Das ist nicht nur heute so, sondern immer wenn ich mehrere Spiele gleichzeitig downloade. 

Kann ich irgendwo einstellen, damit die Downloadrate gleichmäßig ist?


----------



## jensi251 (3. Dezember 2011)

Vielleicht gibt die Leitung nicht mehr her?


----------



## EnergyCross (3. Dezember 2011)

daran liegt es nicht. das ist nur die aufteilung. insgesamt habe ich ja 4.1 MB/s, manchmal auch 5-6 mb/s. damit bin ich auch recht zufrieden. 

mir geht es darum dass ein spiel mit 600 kb/s lädt und das andere mit 2.5 mb/s


----------



## turbosnake (3. Dezember 2011)

Ist beides der gleiche Server?


----------



## Dennis.Dz5@gmx.de (3. Dezember 2011)

Wen du über steam läd gibt es so weit ich weiß keine einstellungen dafür, du könntest die Download region ändern ( hilft oft bei überlastung der Steam Server ) .
Einstellungen->Download+Cloud-> Download Region -> Region Auswählen . ( Bei mir läd es  schnel bei London UK ) . 
Aber ob das hilft .... Versuchs halt ma


----------



## jensi251 (3. Dezember 2011)

Es ist einfach so. Man kann es nicht gleich aufteilen.

Ist doch auch nicht so schlimm.


----------



## EnergyCross (3. Dezember 2011)

ich werd mal die download region ändern. momentan ist es DE - Frankfurt.
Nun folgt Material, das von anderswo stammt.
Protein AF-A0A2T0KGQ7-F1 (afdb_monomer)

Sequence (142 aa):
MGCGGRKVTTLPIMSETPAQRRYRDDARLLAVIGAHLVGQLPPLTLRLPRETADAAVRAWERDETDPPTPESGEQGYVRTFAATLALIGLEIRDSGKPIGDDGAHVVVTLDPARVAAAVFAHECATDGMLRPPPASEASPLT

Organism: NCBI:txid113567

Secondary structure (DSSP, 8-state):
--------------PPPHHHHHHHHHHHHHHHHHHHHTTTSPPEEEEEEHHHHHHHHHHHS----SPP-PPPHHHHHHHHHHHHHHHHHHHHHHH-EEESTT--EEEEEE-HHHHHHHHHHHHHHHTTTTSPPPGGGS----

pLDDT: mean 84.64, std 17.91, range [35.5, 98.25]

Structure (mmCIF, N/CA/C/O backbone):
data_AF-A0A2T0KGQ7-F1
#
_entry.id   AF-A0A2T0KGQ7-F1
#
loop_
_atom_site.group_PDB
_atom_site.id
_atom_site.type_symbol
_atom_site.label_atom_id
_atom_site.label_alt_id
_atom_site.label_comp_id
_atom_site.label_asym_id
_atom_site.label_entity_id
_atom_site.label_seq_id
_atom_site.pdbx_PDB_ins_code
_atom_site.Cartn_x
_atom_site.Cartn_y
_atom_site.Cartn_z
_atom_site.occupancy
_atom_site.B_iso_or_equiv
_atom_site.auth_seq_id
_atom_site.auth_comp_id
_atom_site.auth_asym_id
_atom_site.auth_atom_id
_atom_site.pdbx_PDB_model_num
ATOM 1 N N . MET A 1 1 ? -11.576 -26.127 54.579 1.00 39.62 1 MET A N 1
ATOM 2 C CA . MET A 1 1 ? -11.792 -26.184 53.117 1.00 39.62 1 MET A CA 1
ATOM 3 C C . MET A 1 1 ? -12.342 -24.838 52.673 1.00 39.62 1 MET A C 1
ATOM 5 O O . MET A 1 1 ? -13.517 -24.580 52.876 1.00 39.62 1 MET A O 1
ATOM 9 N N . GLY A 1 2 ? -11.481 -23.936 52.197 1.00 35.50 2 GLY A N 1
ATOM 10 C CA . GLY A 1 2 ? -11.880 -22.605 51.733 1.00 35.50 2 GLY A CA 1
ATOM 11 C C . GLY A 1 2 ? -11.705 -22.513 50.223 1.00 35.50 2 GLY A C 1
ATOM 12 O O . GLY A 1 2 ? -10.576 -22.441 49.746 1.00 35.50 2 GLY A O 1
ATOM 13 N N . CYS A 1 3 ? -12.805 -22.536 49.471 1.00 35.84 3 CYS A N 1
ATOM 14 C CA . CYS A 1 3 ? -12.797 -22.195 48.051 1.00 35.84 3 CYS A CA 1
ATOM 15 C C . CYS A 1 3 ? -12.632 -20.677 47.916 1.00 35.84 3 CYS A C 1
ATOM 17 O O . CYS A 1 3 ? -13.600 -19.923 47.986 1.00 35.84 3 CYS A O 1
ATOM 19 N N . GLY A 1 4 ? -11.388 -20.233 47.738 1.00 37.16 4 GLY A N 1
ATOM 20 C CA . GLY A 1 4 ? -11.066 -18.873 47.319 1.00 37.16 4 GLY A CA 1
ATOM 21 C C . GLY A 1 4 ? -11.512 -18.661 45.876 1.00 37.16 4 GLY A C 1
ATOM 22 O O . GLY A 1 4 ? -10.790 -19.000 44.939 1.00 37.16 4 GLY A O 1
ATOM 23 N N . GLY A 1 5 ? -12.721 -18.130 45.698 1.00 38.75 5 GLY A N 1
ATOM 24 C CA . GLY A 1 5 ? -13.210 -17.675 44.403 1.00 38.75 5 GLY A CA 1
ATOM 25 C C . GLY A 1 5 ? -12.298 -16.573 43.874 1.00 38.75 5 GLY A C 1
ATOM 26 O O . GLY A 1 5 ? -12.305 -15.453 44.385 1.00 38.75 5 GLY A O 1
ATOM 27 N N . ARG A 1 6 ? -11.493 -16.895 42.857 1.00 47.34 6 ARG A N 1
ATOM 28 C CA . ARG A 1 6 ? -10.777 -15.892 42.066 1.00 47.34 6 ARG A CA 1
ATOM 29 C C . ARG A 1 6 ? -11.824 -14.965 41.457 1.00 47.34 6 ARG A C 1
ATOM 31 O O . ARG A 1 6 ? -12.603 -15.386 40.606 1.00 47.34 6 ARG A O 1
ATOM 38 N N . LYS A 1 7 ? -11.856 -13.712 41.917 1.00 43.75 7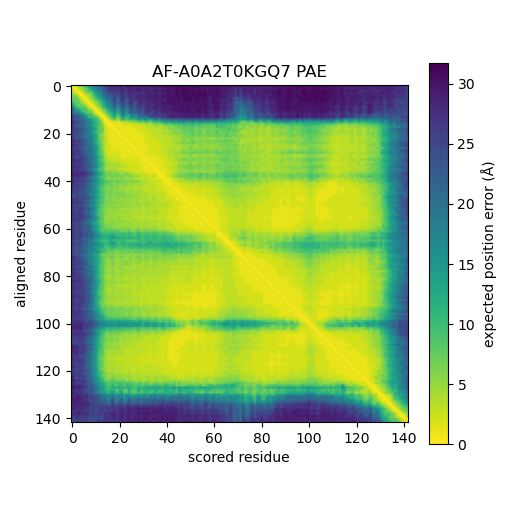 LYS A N 1
ATOM 39 C CA . LYS A 1 7 ? -12.596 -12.644 41.248 1.00 43.75 7 LYS A CA 1
ATOM 40 C C . LYS A 1 7 ? -11.985 -12.498 39.859 1.00 43.75 7 LYS A C 1
ATOM 42 O O . LYS A 1 7 ? -10.850 -12.052 39.728 1.00 43.75 7 LYS A O 1
ATOM 47 N N . VAL A 1 8 ? -12.718 -12.928 38.838 1.00 52.28 8 VAL A N 1
ATOM 48 C CA . VAL A 1 8 ? -12.415 -12.576 37.454 1.00 52.28 8 VAL A CA 1
ATOM 49 C C . VAL A 1 8 ? -12.680 -11.081 37.352 1.00 52.28 8 VAL A C 1
ATOM 51 O O . VAL A 1 8 ? -13.828 -10.648 37.255 1.00 52.28 8 VAL A O 1
ATOM 54 N N . THR A 1 9 ? -11.623 -10.281 37.468 1.00 44.25 9 THR A N 1
ATOM 55 C CA . THR A 1 9 ? -11.671 -8.857 37.149 1.00 44.25 9 THR A CA 1
ATOM 56 C C . THR A 1 9 ? -11.940 -8.763 35.656 1.00 44.25 9 THR A C 1
ATOM 58 O O . THR A 1 9 ? -11.033 -8.872 34.837 1.00 44.25 9 THR A O 1
ATOM 61 N N . THR A 1 10 ? -13.217 -8.644 35.302 1.00 49.31 10 THR A N 1
ATOM 62 C CA . THR A 1 10 ? -13.627 -8.279 33.950 1.00 49.31 10 THR A CA 1
ATOM 63 C C . THR A 1 10 ? -13.074 -6.882 33.718 1.00 49.31 10 THR A C 1
ATOM 65 O O . THR A 1 10 ? -13.551 -5.922 34.324 1.00 49.31 10 THR A O 1
ATOM 68 N N . LEU A 1 11 ? -12.011 -6.781 32.920 1.00 46.84 11 LEU A N 1
ATOM 69 C CA . LEU A 1 11 ? -11.526 -5.494 32.441 1.00 46.84 11 LEU A CA 1
ATOM 70 C C . LEU A 1 11 ? -12.701 -4.810 31.727 1.00 46.84 11 LEU A C 1
ATOM 72 O O . LEU A 1 11 ? -13.380 -5.467 30.931 1.00 46.84 11 LEU A O 1
ATOM 76 N N . PRO A 1 12 ? -13.006 -3.540 32.038 1.00 51.72 12 PRO A N 1
ATOM 77 C CA . PRO A 1 12 ? -14.126 -2.859 31.417 1.00 51.72 12 PRO A CA 1
ATOM 78 C C . PRO A 1 12 ? -13.903 -2.839 29.906 1.00 51.72 12 PRO A C 1
ATOM 80 O O . PRO A 1 12 ? -12.871 -2.369 29.429 1.00 51.72 12 PRO A O 1
ATOM 83 N N . ILE A 1 13 ? -14.880 -3.347 29.154 1.00 62.69 13 ILE A N 1
ATOM 84 C CA . ILE A 1 13 ? -14.978 -3.084 27.720 1.00 62.69 13 ILE A CA 1
ATOM 85 C C . ILE A 1 13 ? -15.023 -1.561 27.613 1.00 62.69 13 ILE A C 1
ATOM 87 O O . ILE A 1 13 ? -15.991 -0.952 28.071 1.00 62.69 13 ILE A O 1
ATOM 91 N N . MET A 1 14 ? -13.959 -0.935 27.107 1.00 61.50 14 MET A N 1
ATOM 92 C CA . MET A 1 14 ? -13.926 0.514 26.940 1.00 61.50 14 MET A CA 1
ATOM 93 C C . MET A 1 14 ? -15.043 0.902 25.971 1.00 61.50 14 MET A C 1
ATOM 95 O O . MET A 1 14 ? -14.922 0.732 24.760 1.00 61.50 14 MET A O 1
ATOM 99 N N . SER A 1 15 ? -16.167 1.369 26.513 1.00 81.75 15 SER A N 1
ATOM 100 C CA . SER A 1 15 ? -17.281 1.859 25.716 1.00 81.75 15 SER A CA 1
ATOM 101 C C . SER A 1 15 ? -16.835 3.117 24.987 1.00 81.75 15 SER A C 1
ATOM 103 O O . SER A 1 15 ? -16.308 4.035 25.618 1.00 81.75 15 SER A O 1
ATOM 105 N N . GLU A 1 16 ? -17.069 3.182 23.680 1.00 86.56 16 GLU A N 1
ATOM 106 C CA . GLU A 1 16 ? -16.728 4.368 22.903 1.00 86.56 16 GLU A CA 1
ATOM 107 C C . GLU A 1 16 ? -17.402 5.624 23.468 1.00 86.56 16 GLU A C 1
ATOM 109 O O . GLU A 1 16 ? -18.574 5.624 23.861 1.00 86.56 16 GLU A O 1
ATOM 114 N N . THR A 1 17 ? -16.680 6.734 23.450 1.00 94.06 17 THR A N 1
ATOM 115 C CA . THR A 1 17 ? -17.261 8.060 23.648 1.00 94.06 17 THR A CA 1
ATOM 116 C C . THR A 1 17 ? -18.188 8.415 22.474 1.00 94.06 17 THR A C 1
ATOM 118 O O . THR A 1 17 ? -18.053 7.867 21.374 1.00 94.06 17 THR A O 1
ATOM 121 N N . PRO A 1 18 ? -19.120 9.372 22.642 1.00 94.75 18 PRO A N 1
ATOM 122 C CA . PRO A 1 18 ? -19.917 9.878 21.525 1.00 94.75 18 PRO A CA 1
ATOM 123 C C . PRO A 1 18 ? -19.074 10.402 20.353 1.00 94.75 18 PRO A C 1
ATOM 125 O O . PRO A 1 18 ? -19.496 10.285 19.209 1.00 94.75 18 PRO A O 1
ATOM 128 N N . ALA A 1 19 ? -17.892 10.965 20.624 1.00 94.00 19 ALA A N 1
ATOM 129 C CA . ALA A 1 19 ? -16.983 11.437 19.583 1.00 94.00 19 ALA A CA 1
ATOM 130 C C . ALA A 1 19 ? -16.369 10.278 18.785 1.00 94.00 19 ALA A C 1
ATOM 132 O O . ALA A 1 19 ? -16.412 10.305 17.562 1.00 94.00 19 ALA A O 1
ATOM 133 N N . GLN A 1 20 ? -15.883 9.234 19.464 1.00 92.25 20 GLN A N 1
ATOM 134 C CA . GLN A 1 20 ? -15.324 8.045 18.807 1.00 92.25 20 GLN A CA 1
ATOM 135 C C . GLN A 1 20 ? -16.350 7.342 17.909 1.00 92.25 20 GLN A C 1
ATOM 137 O O . GLN A 1 20 ? -16.011 6.959 16.793 1.00 92.25 20 GLN A O 1
ATOM 142 N N . ARG A 1 21 ? -17.616 7.255 18.345 1.00 94.81 21 ARG A N 1
ATOM 143 C CA . ARG A 1 21 ? -18.702 6.744 17.492 1.00 94.81 21 ARG A CA 1
ATOM 144 C C . ARG A 1 21 ? -18.883 7.574 16.226 1.00 94.81 21 ARG A C 1
ATOM 146 O O . ARG A 1 21 ? -18.921 7.002 15.146 1.00 94.81 21 ARG A O 1
ATOM 153 N N . ARG A 1 22 ? -18.933 8.907 16.349 1.00 96.50 22 ARG A N 1
ATOM 154 C CA . ARG A 1 22 ? -19.040 9.792 15.177 1.00 96.50 22 ARG A CA 1
ATOM 155 C C . ARG A 1 22 ? -17.876 9.593 14.215 1.00 96.50 22 ARG A C 1
ATOM 157 O O . ARG A 1 22 ? -18.123 9.374 13.044 1.00 96.50 22 ARG A O 1
ATOM 164 N N . TYR A 1 23 ? -16.636 9.561 14.704 1.00 94.69 23 TYR A N 1
ATOM 165 C CA . TYR A 1 23 ? -15.471 9.328 13.842 1.00 94.69 23 TYR A CA 1
ATOM 166 C C . TYR A 1 23 ? -15.535 7.981 13.117 1.00 94.69 23 TYR A C 1
ATOM 168 O O . TYR A 1 23 ? -15.201 7.896 11.939 1.00 94.69 23 TYR A O 1
ATOM 176 N N . ARG A 1 24 ? -15.996 6.927 13.798 1.00 93.12 24 ARG A N 1
ATOM 177 C CA . ARG A 1 24 ? -16.205 5.608 13.192 1.00 93.12 24 ARG A CA 1
ATOM 178 C C . ARG A 1 24 ? -17.286 5.647 12.109 1.00 93.12 24 ARG A C 1
ATOM 180 O O . ARG A 1 24 ? -17.108 5.043 11.053 1.00 93.12 24 ARG A O 1
ATOM 187 N N . ASP A 1 25 ? -18.402 6.316 12.374 1.00 95.75 25 ASP A N 1
ATOM 188 C CA . ASP A 1 25 ? -19.514 6.419 11.430 1.00 95.75 25 ASP A CA 1
ATOM 189 C C . ASP A 1 25 ? -19.145 7.290 10.221 1.00 95.75 25 ASP A C 1
ATOM 191 O O . ASP A 1 25 ? -19.399 6.885 9.086 1.00 95.75 25 ASP A O 1
ATOM 195 N N . ASP A 1 26 ? -18.445 8.403 10.440 1.00 96.69 26 ASP A N 1
ATOM 196 C CA . ASP A 1 26 ? -17.891 9.253 9.385 1.00 96.69 26 ASP A CA 1
ATOM 197 C C . ASP A 1 26 ? -16.899 8.463 8.519 1.00 96.69 26 ASP A C 1
ATOM 199 O O . ASP A 1 26 ? -17.001 8.473 7.294 1.00 96.69 26 ASP A O 1
ATOM 203 N N . ALA A 1 27 ? -15.984 7.698 9.129 1.00 94.88 27 ALA A N 1
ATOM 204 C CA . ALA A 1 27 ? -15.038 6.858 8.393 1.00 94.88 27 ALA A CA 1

schade, dass man es nicht ändern kann, also die priorität der download geschwindigkeit 

edit:

habe jetzt France - Marseille gewählt und knapp 2MB/s mehr


----------



## WarPilot (9. Dezember 2011)

Ich kann das bestätigen, denn der Frankfurter Server ist sehr stark belastet. Düsseldorf ist zu empfehlen. Bitte nicht wundern, wenn die DL Raten sowieso manchmal schwanken, weil die noch das neue System testen ^^


----------



## mds51 (9. Dezember 2011)

Das liegt an dem Server, von dem du das Spiel lädst...


----------



## donchill09 (9. Dezember 2011)

habe gehört der ukraine server soll stets unbelastet sein

us/japan auch


----------



## m-o-m-o (11. Dezember 2011)

Die Serverauslastung kann man immer hier nachsehen :

Steam: Game and Player Statistics


----------



## EnergyCross (11. Dezember 2011)

danke für den link  

australien sieht ganz gut aus


----------



## jensi251 (11. Dezember 2011)

Auch von mir ein Dankeschön.


----------